Overcoming Obstacles! Emily Blunt Reveals How Her Stutter Led To A Successful Movie Career
From The Devil Wears Prada to Mary Poppins Returns, Emily Blunt has solidified herself as one of this generation's most sought after actresses — and in a way, she has her stutter to thank for her booming career.
On Monday, July 11, the mom-of-two hosted a gala for the American Institute for Stuttering, where she revealed how during her school days, embodying a character helped curb the speech impediment.
"I wouldn't say that's why I've ventured into acting, but it was just a bit shocking the first time I was able to speak, you know, doing a silly voice or an accent pretending to be someone else," the 39-year-old British star shared with PEOPLE. "People don't talk about [it] enough if it hasn't got enough exposure, and millions of people around the world struggle with it."

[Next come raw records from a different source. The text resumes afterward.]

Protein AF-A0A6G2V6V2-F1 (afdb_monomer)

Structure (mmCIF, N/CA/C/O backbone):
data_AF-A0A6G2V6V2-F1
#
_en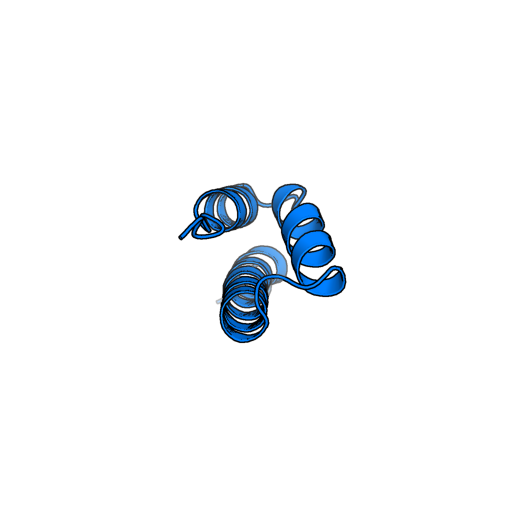try.id   AF-A0A6G2V6V2-F1
#
loop_
_atom_site.group_PDB
_atom_site.id
_atom_site.type_symbol
_atom_site.label_atom_id
_atom_site.label_alt_id
_atom_site.label_comp_id
_atom_site.label_asym_id
_atom_site.label_entity_id
_atom_site.label_seq_id
_atom_site.pdbx_PDB_ins_code
_atom_site.Cartn_x
_atom_site.Cartn_y
_atom_site.Cartn_z
_atom_site.occupancy
_atom_site.B_iso_or_equiv
_atom_site.auth_seq_id
_atom_site.auth_comp_id
_atom_site.auth_asym_id
_atom_site.auth_atom_id
_atom_site.pdbx_PDB_model_num
ATOM 1 N N . GLY A 1 1 ? 25.138 -10.147 -13.711 1.00 40.12 1 GLY A N 1
ATOM 2 C CA . GLY A 1 1 ? 23.688 -9.972 -13.907 1.00 40.12 1 GLY A CA 1
ATOM 3 C C . GLY A 1 1 ? 23.219 -8.922 -12.936 1.00 40.12 1 GLY A C 1
ATOM 4 O O . GLY A 1 1 ? 23.428 -9.085 -11.742 1.00 40.12 1 GLY A O 1
ATOM 5 N N . ARG A 1 2 ? 22.723 -7.795 -13.441 1.00 42.09 2 ARG A N 1
ATOM 6 C CA . ARG A 1 2 ? 22.476 -6.595 -12.644 1.00 42.09 2 ARG A CA 1
ATOM 7 C C . ARG A 1 2 ? 21.057 -6.617 -12.065 1.00 42.09 2 ARG A C 1
ATOM 9 O O . ARG A 1 2 ? 20.223 -5.814 -12.433 1.00 42.09 2 ARG A O 1
ATOM 16 N N . LEU A 1 3 ? 20.809 -7.534 -11.130 1.00 50.19 3 LEU A N 1
ATOM 17 C CA . LEU A 1 3 ? 19.566 -7.580 -10.336 1.00 50.19 3 LEU A CA 1
ATOM 18 C C . LEU A 1 3 ? 19.517 -6.489 -9.242 1.00 50.19 3 LEU A C 1
ATOM 20 O O . LEU A 1 3 ? 18.622 -6.482 -8.407 1.00 50.19 3 LEU A O 1
ATOM 24 N N . ALA A 1 4 ? 20.501 -5.584 -9.219 1.00 46.09 4 ALA A N 1
ATOM 25 C CA . ALA A 1 4 ? 20.621 -4.508 -8.236 1.00 46.09 4 ALA A CA 1
ATOM 26 C C . ALA A 1 4 ? 20.063 -3.156 -8.726 1.00 46.09 4 ALA A C 1
ATOM 28 O O . ALA A 1 4 ? 19.929 -2.245 -7.917 1.00 46.09 4 ALA A O 1
ATOM 29 N N . GLU A 1 5 ? 19.724 -3.013 -10.016 1.00 48.16 5 GLU A N 1
ATOM 30 C CA . GLU A 1 5 ? 19.024 -1.815 -10.524 1.00 48.16 5 GLU A CA 1
ATOM 31 C C . GLU A 1 5 ? 17.496 -1.896 -10.309 1.00 48.16 5 GLU A C 1
ATOM 33 O O . GLU A 1 5 ? 16.852 -0.862 -10.170 1.00 48.16 5 GLU A O 1
ATOM 38 N N . ASP A 1 6 ? 16.939 -3.101 -10.116 1.00 53.88 6 ASP A N 1
ATOM 39 C CA . ASP A 1 6 ? 15.524 -3.383 -9.783 1.00 53.88 6 ASP A CA 1
ATOM 40 C C . ASP A 1 6 ? 15.148 -3.123 -8.307 1.00 53.88 6 ASP A C 1
ATOM 42 O O . ASP A 1 6 ? 14.155 -3.636 -7.776 1.00 53.88 6 ASP A O 1
ATOM 46 N N . GLY A 1 7 ? 15.947 -2.320 -7.601 1.00 56.16 7 GLY A N 1
ATOM 47 C CA . GLY A 1 7 ? 15.738 -2.022 -6.186 1.00 56.16 7 GLY A CA 1
ATOM 48 C C . GLY A 1 7 ? 14.361 -1.415 -5.892 1.00 56.16 7 GLY A C 1
ATOM 49 O O . GLY A 1 7 ? 13.815 -1.668 -4.826 1.00 56.16 7 GLY A O 1
ATOM 50 N N . GLY A 1 8 ? 13.756 -0.677 -6.825 1.00 70.94 8 GLY A N 1
ATOM 51 C CA . GLY A 1 8 ? 12.440 -0.061 -6.625 1.00 70.94 8 GLY A CA 1
ATOM 52 C C . GLY A 1 8 ? 11.278 -1.055 -6.657 1.00 70.94 8 GLY A C 1
ATOM 53 O O . GLY A 1 8 ? 10.395 -1.010 -5.798 1.00 70.94 8 GLY A O 1
ATOM 54 N N . LEU A 1 9 ? 11.286 -1.978 -7.619 1.00 82.00 9 LEU A N 1
ATOM 55 C CA . LEU A 1 9 ? 10.1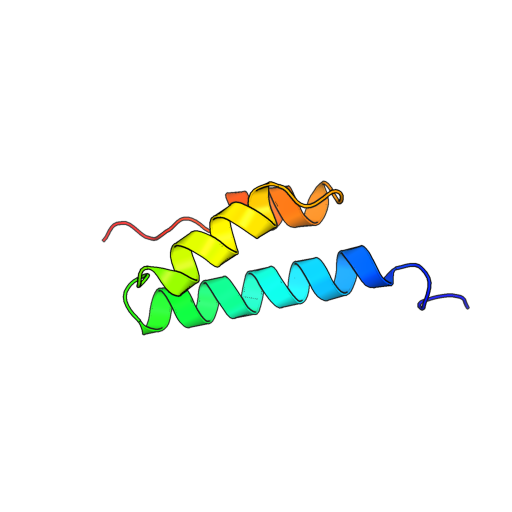62 -2.878 -7.860 1.00 82.00 9 LEU A CA 1
ATOM 56 C C . LEU A 1 9 ? 10.079 -3.987 -6.808 1.00 82.00 9 LEU A C 1
ATOM 58 O O . LEU A 1 9 ? 9.058 -4.129 -6.133 1.00 82.00 9 LEU A O 1
ATOM 62 N N . ALA A 1 10 ? 11.162 -4.745 -6.622 1.00 84.75 10 ALA A N 1
ATO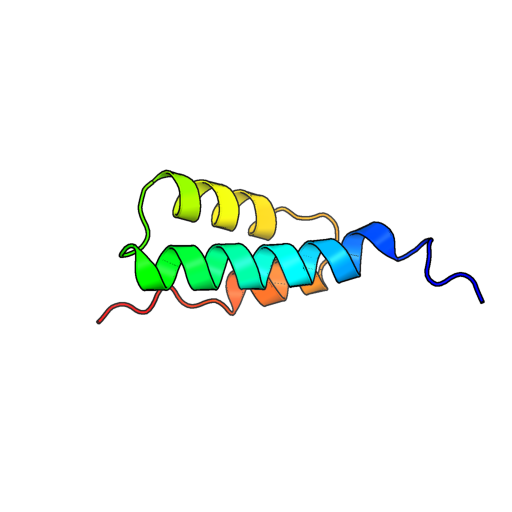M 63 C CA . ALA A 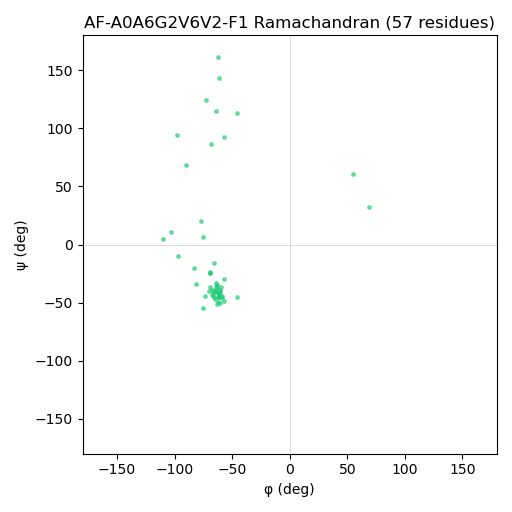1 10 ? 11.167 -5.872 -5.691 1.00 84.75 10 ALA A CA 1
ATOM 64 C C . ALA A 1 10 ? 10.916 -5.415 -4.242 1.00 84.75 10 ALA A C 1
ATOM 66 O O . ALA A 1 10 ? 10.117 -6.020 -3.523 1.00 84.75 10 ALA A O 1
ATOM 67 N N . HIS A 1 11 ? 11.536 -4.304 -3.825 1.00 84.62 11 HIS A N 1
ATOM 68 C CA . HIS A 1 11 ? 11.293 -3.732 -2.498 1.00 84.62 11 HIS A CA 1
ATOM 69 C C . HIS A 1 11 ? 9.888 -3.136 -2.383 1.00 84.62 11 HIS A C 1
ATOM 71 O O . HIS A 1 11 ? 9.259 -3.284 -1.336 1.00 84.62 11 HIS A O 1
ATOM 77 N N . GLY A 1 12 ? 9.365 -2.513 -3.442 1.00 85.94 12 GLY A N 1
ATOM 78 C CA . GLY A 1 12 ? 8.000 -1.992 -3.464 1.00 85.94 12 GLY A CA 1
ATOM 79 C C . GLY A 1 12 ? 6.953 -3.095 -3.302 1.00 85.94 12 GLY A C 1
ATOM 80 O O . GLY A 1 12 ? 6.053 -2.970 -2.473 1.00 85.94 12 GLY A O 1
ATOM 81 N N . LEU A 1 13 ? 7.103 -4.219 -4.008 1.00 88.69 13 LEU A N 1
ATOM 82 C CA . LEU A 1 13 ? 6.210 -5.376 -3.878 1.00 88.69 13 LEU A CA 1
ATOM 83 C C . LEU A 1 13 ? 6.302 -6.028 -2.490 1.00 88.69 13 LEU A C 1
ATOM 85 O O . LEU A 1 13 ? 5.277 -6.384 -1.899 1.00 88.69 13 LEU A O 1
ATOM 89 N N . LEU A 1 14 ? 7.510 -6.132 -1.929 1.00 87.56 14 LEU A N 1
ATOM 90 C CA . LEU A 1 14 ? 7.699 -6.602 -0.557 1.00 87.56 14 LEU A CA 1
ATOM 91 C C . LEU A 1 14 ? 7.001 -5.674 0.450 1.00 87.56 14 LEU A C 1
ATOM 93 O O . LEU A 1 14 ? 6.290 -6.147 1.339 1.00 87.56 14 LEU A O 1
ATOM 97 N N . ALA A 1 15 ? 7.152 -4.357 0.287 1.00 89.00 15 ALA A N 1
ATOM 98 C CA . ALA A 1 15 ? 6.502 -3.363 1.132 1.00 89.00 15 ALA A CA 1
ATOM 99 C C . ALA A 1 15 ? 4.969 -3.463 1.056 1.00 89.00 15 ALA A C 1
ATOM 101 O O . ALA A 1 15 ? 4.311 -3.421 2.097 1.00 89.00 15 ALA A O 1
ATOM 102 N N . VAL A 1 16 ? 4.397 -3.681 -0.136 1.00 89.56 16 VAL A N 1
ATOM 103 C CA . VAL A 1 16 ? 2.954 -3.934 -0.309 1.00 89.56 16 VAL A CA 1
ATOM 104 C C . VAL A 1 16 ? 2.505 -5.136 0.516 1.00 89.56 16 VAL A C 1
ATOM 106 O O . VAL A 1 16 ? 1.543 -5.026 1.278 1.00 89.56 16 VAL A O 1
ATOM 109 N N . ARG A 1 17 ? 3.223 -6.262 0.444 1.00 90.00 17 ARG A N 1
ATOM 110 C CA . ARG A 1 17 ? 2.868 -7.461 1.218 1.00 90.00 17 ARG A CA 1
ATOM 111 C C . ARG A 1 17 ? 2.982 -7.261 2.727 1.00 90.00 17 ARG A C 1
ATOM 113 O O . ARG A 1 17 ? 2.101 -7.722 3.455 1.00 90.00 17 ARG A O 1
ATOM 120 N N . LEU A 1 18 ? 4.006 -6.551 3.200 1.00 88.50 18 LEU A N 1
ATOM 121 C CA . LEU A 1 18 ? 4.174 -6.236 4.624 1.00 88.50 18 LEU A CA 1
ATOM 122 C C . LEU A 1 18 ? 3.053 -5.331 5.142 1.00 88.50 18 LEU A C 1
ATOM 124 O O . LEU A 1 18 ? 2.446 -5.631 6.170 1.00 88.50 18 LEU A O 1
ATOM 128 N N . VAL A 1 19 ? 2.736 -4.260 4.410 1.00 89.25 19 VAL A N 1
ATOM 129 C CA . VAL A 1 19 ? 1.665 -3.322 4.772 1.00 89.25 19 VAL A CA 1
ATOM 130 C C . VAL A 1 19 ? 0.304 -4.007 4.751 1.00 89.25 19 VAL A C 1
ATOM 132 O O . VAL A 1 19 ? -0.498 -3.788 5.657 1.00 89.25 19 VAL A O 1
ATOM 135 N N . ALA A 1 20 ? 0.045 -4.866 3.766 1.00 87.38 20 ALA A N 1
ATOM 136 C CA . ALA A 1 20 ? -1.202 -5.613 3.686 1.00 87.38 20 ALA A CA 1
ATOM 137 C C . ALA A 1 20 ? -1.348 -6.631 4.823 1.00 87.38 20 ALA A C 1
ATOM 139 O O . ALA A 1 20 ? -2.417 -6.739 5.423 1.00 87.38 20 ALA A O 1
ATOM 140 N N . SER A 1 21 ? -0.274 -7.351 5.159 1.00 88.56 21 SER A N 1
ATOM 141 C CA . SER A 1 21 ? -0.264 -8.283 6.289 1.00 88.56 21 SER A CA 1
ATOM 142 C C . SER A 1 21 ? -0.496 -7.553 7.617 1.00 88.56 21 SER A C 1
ATOM 144 O O . SER A 1 21 ? -1.430 -7.880 8.351 1.00 88.56 21 SER A O 1
ATOM 146 N N . GLY A 1 22 ? 0.274 -6.492 7.886 1.00 86.19 22 GLY A N 1
ATOM 147 C CA . GLY A 1 22 ? 0.117 -5.666 9.087 1.00 86.19 22 GLY A CA 1
ATOM 148 C C . GLY A 1 22 ? -1.259 -5.002 9.175 1.00 86.19 22 GLY A C 1
ATOM 149 O O . GLY A 1 22 ? -1.876 -4.982 10.241 1.00 86.19 22 GLY A O 1
ATOM 150 N N . GLY A 1 23 ? -1.791 -4.534 8.044 1.00 86.56 23 GLY A N 1
ATOM 151 C CA . GLY A 1 23 ? -3.145 -4.004 7.926 1.00 86.56 23 GLY A CA 1
ATOM 152 C C . GLY A 1 23 ? -4.208 -5.038 8.294 1.00 86.56 23 GLY A C 1
ATOM 153 O O . GLY A 1 23 ? -5.040 -4.765 9.153 1.00 86.56 23 GLY A O 1
ATOM 154 N N . ARG A 1 24 ? -4.151 -6.250 7.731 1.00 85.19 24 ARG A N 1
ATOM 155 C CA . ARG A 1 24 ? -5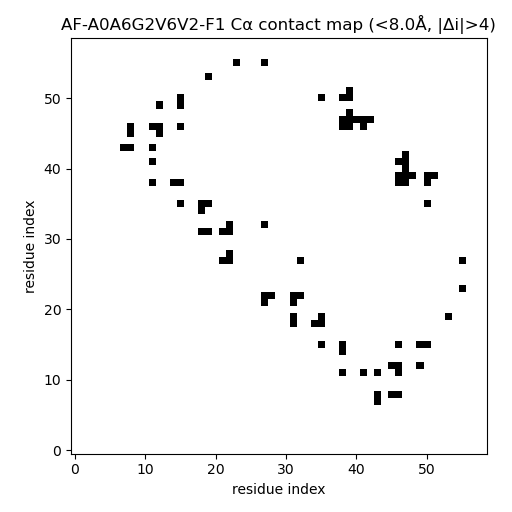.101 -7.330 8.054 1.00 85.19 24 ARG A CA 1
ATOM 156 C C . ARG A 1 24 ? -5.054 -7.737 9.528 1.00 85.19 24 ARG A C 1
ATOM 158 O O . ARG A 1 24 ? -6.104 -7.841 10.151 1.00 85.19 24 ARG A O 1
ATOM 165 N N . HIS A 1 25 ? -3.865 -7.903 10.104 1.00 85.38 25 HIS A N 1
ATOM 166 C CA . HIS A 1 25 ? -3.722 -8.331 11.502 1.00 85.38 25 HIS A CA 1
ATOM 167 C C . HIS A 1 25 ? -4.156 -7.283 12.530 1.00 85.38 25 HIS A C 1
ATOM 169 O O . HIS A 1 25 ? -4.490 -7.635 13.657 1.00 85.38 25 HIS A O 1
ATOM 175 N N . THR A 1 26 ? -4.149 -6.003 12.162 1.00 83.81 26 THR A N 1
ATOM 176 C CA . THR A 1 26 ? -4.453 -4.901 13.089 1.00 83.81 26 THR A CA 1
ATOM 177 C C . THR A 1 26 ? -5.786 -4.209 12.797 1.00 83.81 26 THR A C 1
ATOM 179 O O . THR A 1 26 ? -6.097 -3.202 13.428 1.00 83.81 26 THR A O 1
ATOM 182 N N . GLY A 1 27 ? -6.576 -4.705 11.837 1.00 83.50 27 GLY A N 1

"And I think it's a very moving force," insisted the mom-of-two. "If you can't express yourself, you can't be yourself. And there's something very poignant in freeing people of the grip of a speech impediment, because it's like a sort of imposter that lives in your body."
Blunt stated it's "important" for her to shed more light onto the speech disability since it's not something people "know much about."
Blunt doesn't know exactly what caused her to develop the stutter, but she noted it's "biological and it's often hereditary and it's not your fault."
Added the Golden Globe winner, "And I think it's very often a disability that people bully and make fun of. So I think, to raise awareness about what it's really about, and that there's this soft place for you to land in this amazing organization."
The Jungle Cruise star's problem began when she was around 6 or 7. "I was a smart kid, and had a lot to say, but I just couldn't say it," she recalled in an old interview with W magazine. "It would just haunt me."
"My parents took me to speech coaches and relaxation coaches. It didn't work," she shared. "Then one of my teachers at school had a brilliant idea and said, 'Why don't you speak in an accent in our school play?' I distanced myself from me through this character, and it was so freeing that my stuttering stopped when I was onstage. It was really a miracle."